Local species are recommended as ground-cover plants as they minimize the impacts on ecosystems and overcome the psychological obstacles for the farmers. Vegetation around paddy field irrigation facilities are relatively resistant to changes in soil hardness and soil moisture, and therefore, has advantages over other plants. The targets of this technology are the levees and irrigation canals at paddy fields and, more specifically, the slopes and crowns of canals except for the wetted perimeter. Ground covers are planted by cuttage (i.e., propagation by plant parts) in a zigzag pattern at 15cm intervals. Local farmers are already familiar with this through rice transplanting, hence they can develop and manage it themselves (Fig. 1). Figure 2 shows that cover plants, especially “Chrysopogon aciculatus,” strengthen the soil around the irrigation facilities. Employing this technology, therefore, will eventually establish a dense plant community, which in turn will improve the facilities’ functionalities and durability (Fig. 3). The planting will be scheduled based on farmers’ viewpoint with due consideration to the following: 1) the dry season from Dec. to Feb. must be avoided as root extension growth tends to be difficult under the hardened topsoil, 2) the agricultural off-season is from Nov. to Mar. when the farmers themselves undertake planting work and implement plans to reduce construction costs, 3) the end of the longer rainy season from Jul. to Nov. promises moderate water supply to rice without significant raindrop impact (Fig. 4). The total cost of implementing this technology, including maintenance costs per 100m of irrigation canal in 10 years, is equal to the current cost of an unlined canal or 50% cost of a concrete-lined canal. Moreover, farmers do not need to spend cash if they install the reinforcement technology by themselves.

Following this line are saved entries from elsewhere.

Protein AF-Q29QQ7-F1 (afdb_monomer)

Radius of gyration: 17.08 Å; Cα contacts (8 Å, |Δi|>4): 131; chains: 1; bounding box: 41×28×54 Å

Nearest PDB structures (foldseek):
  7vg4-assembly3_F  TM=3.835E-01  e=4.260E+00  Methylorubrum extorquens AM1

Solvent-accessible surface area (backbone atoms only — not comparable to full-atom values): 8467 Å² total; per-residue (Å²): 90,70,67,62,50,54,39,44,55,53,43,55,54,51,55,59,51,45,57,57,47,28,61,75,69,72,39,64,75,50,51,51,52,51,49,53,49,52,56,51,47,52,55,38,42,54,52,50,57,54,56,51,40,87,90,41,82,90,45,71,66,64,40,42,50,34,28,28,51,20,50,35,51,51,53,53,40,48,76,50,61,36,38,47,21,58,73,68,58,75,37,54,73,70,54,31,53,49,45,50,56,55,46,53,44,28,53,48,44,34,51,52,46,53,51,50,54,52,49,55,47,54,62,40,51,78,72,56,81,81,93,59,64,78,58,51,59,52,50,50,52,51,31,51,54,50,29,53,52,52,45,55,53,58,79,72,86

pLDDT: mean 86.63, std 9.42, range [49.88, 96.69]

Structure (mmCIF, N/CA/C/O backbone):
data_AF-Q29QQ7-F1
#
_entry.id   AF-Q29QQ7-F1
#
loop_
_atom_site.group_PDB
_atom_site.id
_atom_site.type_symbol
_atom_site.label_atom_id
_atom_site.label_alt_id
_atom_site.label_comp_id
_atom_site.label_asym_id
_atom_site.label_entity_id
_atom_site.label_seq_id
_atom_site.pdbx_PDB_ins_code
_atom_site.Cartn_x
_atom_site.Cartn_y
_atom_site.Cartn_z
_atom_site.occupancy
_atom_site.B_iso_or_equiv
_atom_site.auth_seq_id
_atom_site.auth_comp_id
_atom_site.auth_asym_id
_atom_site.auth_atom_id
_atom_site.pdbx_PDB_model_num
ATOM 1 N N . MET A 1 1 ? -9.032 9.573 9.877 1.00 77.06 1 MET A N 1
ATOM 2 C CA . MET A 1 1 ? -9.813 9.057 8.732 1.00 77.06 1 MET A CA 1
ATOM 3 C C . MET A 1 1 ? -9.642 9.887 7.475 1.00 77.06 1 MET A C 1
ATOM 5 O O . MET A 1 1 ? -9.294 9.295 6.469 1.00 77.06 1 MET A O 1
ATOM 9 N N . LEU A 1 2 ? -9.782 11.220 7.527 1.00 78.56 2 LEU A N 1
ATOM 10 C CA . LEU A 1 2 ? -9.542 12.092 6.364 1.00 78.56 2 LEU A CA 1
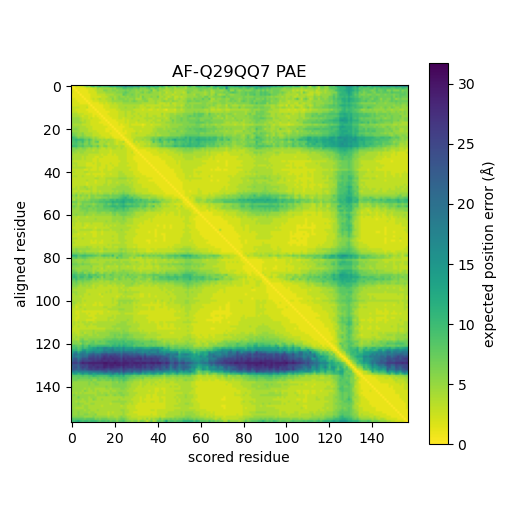ATOM 11 C C . LEU A 1 2 ? -8.185 11.837 5.682 1.00 78.56 2 LEU A C 1
ATOM 13 O O . LEU A 1 2 ? -8.134 11.694 4.470 1.00 78.56 2 LEU A O 1
ATOM 17 N N . LEU A 1 3 ? -7.108 11.693 6.463 1.00 81.94 3 LEU A N 1
ATOM 18 C CA . LEU A 1 3 ? -5.784 11.368 5.924 1.00 81.94 3 LEU A CA 1
ATOM 19 C C . LEU A 1 3 ? -5.776 10.054 5.120 1.00 81.94 3 LEU A C 1
ATOM 21 O O . LEU A 1 3 ? -5.281 10.035 4.004 1.00 81.94 3 LEU A O 1
ATOM 25 N N . LEU A 1 4 ? -6.369 8.978 5.651 1.00 79.56 4 LEU A N 1
ATOM 26 C CA . LEU A 1 4 ? -6.456 7.685 4.954 1.00 79.56 4 LEU A CA 1
ATOM 27 C C . LEU A 1 4 ? -7.267 7.784 3.656 1.00 79.56 4 LEU A C 1
ATOM 29 O O . LEU A 1 4 ? -6.919 7.155 2.662 1.00 79.56 4 LEU A O 1
ATOM 33 N N . PHE A 1 5 ? -8.326 8.594 3.660 1.00 81.50 5 PHE A N 1
ATOM 34 C CA . PHE A 1 5 ? -9.129 8.847 2.469 1.00 81.50 5 PHE A CA 1
ATOM 35 C C . PHE A 1 5 ? -8.337 9.592 1.385 1.00 81.50 5 PHE A C 1
ATOM 37 O O . PHE A 1 5 ? -8.320 9.159 0.237 1.00 81.50 5 PHE A O 1
ATOM 44 N N . LEU A 1 6 ? -7.625 10.663 1.752 1.00 83.94 6 LEU A N 1
ATOM 45 C CA . LEU A 1 6 ? -6.772 11.407 0.817 1.00 83.94 6 LEU A CA 1
ATOM 46 C C . LEU A 1 6 ? -5.660 10.527 0.234 1.00 83.94 6 LEU A C 1
ATOM 48 O O . LEU A 1 6 ? -5.381 10.604 -0.958 1.00 83.94 6 LEU A O 1
ATOM 52 N N . LEU A 1 7 ? -5.071 9.654 1.055 1.00 83.69 7 LEU A N 1
ATOM 53 C CA . LEU A 1 7 ? -4.073 8.684 0.602 1.00 83.69 7 LEU A CA 1
ATOM 54 C C . LEU A 1 7 ? -4.649 7.669 -0.385 1.00 83.69 7 LEU A C 1
ATOM 56 O O . LEU A 1 7 ? -3.963 7.303 -1.332 1.00 83.69 7 LEU A O 1
ATOM 60 N N . SER A 1 8 ? -5.907 7.260 -0.196 1.00 82.31 8 SER A N 1
ATOM 61 C CA . SER A 1 8 ? -6.587 6.376 -1.148 1.00 82.31 8 SER A CA 1
ATOM 62 C C . SER A 1 8 ? -6.748 7.074 -2.503 1.00 82.31 8 SER A C 1
ATOM 64 O O . SER A 1 8 ? -6.401 6.506 -3.527 1.00 82.31 8 SER A O 1
ATOM 66 N N . ILE A 1 9 ? -7.196 8.338 -2.527 1.00 85.12 9 ILE A N 1
ATOM 67 C CA . ILE A 1 9 ? -7.319 9.110 -3.781 1.00 85.12 9 ILE A CA 1
ATOM 68 C C . ILE A 1 9 ? -5.967 9.231 -4.493 1.00 85.12 9 ILE A C 1
ATOM 70 O O . ILE A 1 9 ? -5.889 9.063 -5.709 1.00 85.12 9 ILE A O 1
ATOM 74 N N . PHE A 1 10 ? -4.914 9.547 -3.738 1.00 86.88 10 PHE A N 1
ATOM 75 C CA . PHE A 1 10 ? -3.576 9.726 -4.290 1.00 86.88 10 PHE A CA 1
ATOM 76 C C . PHE A 1 10 ? -3.051 8.451 -4.960 1.00 86.88 10 PHE A C 1
ATOM 78 O O . PHE A 1 10 ? -2.512 8.518 -6.063 1.00 86.88 10 PHE A O 1
ATOM 85 N N . SER A 1 11 ? -3.236 7.300 -4.316 1.00 85.56 11 SER A N 1
ATOM 86 C CA . SER A 1 11 ? -2.746 6.027 -4.833 1.00 85.56 11 SER A CA 1
ATOM 87 C C . SER A 1 11 ? -3.533 5.574 -6.078 1.00 85.56 11 SER A C 1
ATOM 89 O O . SER A 1 11 ? -2.906 5.268 -7.092 1.00 85.56 11 SER A O 1
ATOM 91 N N . HIS A 1 12 ? -4.864 5.754 -6.122 1.00 88.62 12 HIS A N 1
ATOM 92 C CA . HIS A 1 12 ? -5.663 5.536 -7.348 1.00 88.62 12 HIS A CA 1
ATOM 93 C C . HIS A 1 12 ? -5.240 6.437 -8.514 1.00 88.62 12 HIS A C 1
ATOM 95 O O . HIS A 1 12 ? -5.197 5.998 -9.665 1.00 88.62 12 HIS A O 1
ATOM 101 N N . TYR A 1 13 ? -4.917 7.704 -8.236 1.00 88.00 13 TYR A N 1
ATOM 102 C CA . TYR A 1 13 ? -4.409 8.623 -9.256 1.00 88.00 13 TYR A CA 1
ATOM 103 C C . TYR A 1 13 ? -3.085 8.123 -9.849 1.00 88.00 13 TYR A C 1
ATOM 105 O O . TYR A 1 13 ? -2.923 8.104 -11.070 1.00 88.00 13 TYR A O 1
ATOM 113 N N . TYR A 1 14 ? -2.151 7.681 -9.004 1.00 83.81 14 TYR A N 1
ATOM 114 C CA . TYR A 1 14 ? -0.876 7.127 -9.463 1.00 83.81 14 TYR A CA 1
ATOM 115 C C . TYR A 1 14 ? -1.046 5.791 -10.193 1.00 83.81 14 TYR A C 1
ATOM 117 O O . TYR A 1 14 ? -0.394 5.573 -11.215 1.00 83.81 14 TYR A O 1
ATOM 125 N N . ALA A 1 15 ? -1.957 4.933 -9.728 1.00 84.81 15 ALA A N 1
ATOM 126 C CA . ALA A 1 15 ? -2.269 3.652 -10.354 1.00 84.81 15 ALA A CA 1
ATOM 127 C C . ALA A 1 15 ? -2.746 3.830 -11.799 1.00 84.81 15 ALA A C 1
ATOM 129 O O . ALA A 1 15 ? -2.294 3.115 -12.693 1.00 84.81 15 ALA A O 1
ATOM 130 N N . TRP A 1 16 ? -3.595 4.832 -12.050 1.00 87.00 16 TRP A N 1
ATOM 131 C CA . TRP A 1 16 ? -4.026 5.184 -13.403 1.00 87.00 16 TRP A CA 1
ATOM 132 C C . TRP A 1 16 ? -2.846 5.558 -14.310 1.00 87.00 16 TRP A C 1
ATOM 134 O O . TRP A 1 16 ? -2.709 5.026 -15.413 1.00 87.00 16 TRP A O 1
ATOM 144 N N . TRP A 1 17 ? -1.960 6.437 -13.835 1.00 86.50 17 TRP A N 1
ATOM 145 C CA . TRP A 1 17 ? -0.787 6.859 -14.602 1.00 86.50 17 TRP A CA 1
ATOM 146 C C . TRP A 1 17 ? 0.227 5.735 -14.821 1.00 86.50 17 TRP A C 1
ATOM 148 O O . TRP A 1 17 ? 0.894 5.713 -15.855 1.00 86.50 17 TRP A O 1
ATOM 158 N N . ALA A 1 18 ? 0.329 4.772 -13.904 1.00 84.69 18 ALA A N 1
ATOM 159 C CA . ALA A 1 18 ? 1.233 3.640 -14.065 1.00 84.69 18 ALA A CA 1
ATOM 160 C C . ALA A 1 18 ? 0.870 2.745 -15.251 1.00 84.69 18 ALA A C 1
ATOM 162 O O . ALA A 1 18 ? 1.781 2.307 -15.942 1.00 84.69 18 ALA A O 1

This technology is expected to be applied in West Africa where high intensity rainfall is common and irrigation facilities are poorly maintained. Prior to implementation, native plant characteristics will be elucidated and plants preferred by farmers would be selected. Control strategies will be identified and established before introducing new plants so they cannot invade the paddy fields. Thorough maintenance during the first year is key to ensuring the durability of the irrigation facilities because planting work will continually improve the cover plants’ erosion prevention function against raindrop impact in the succeeding years.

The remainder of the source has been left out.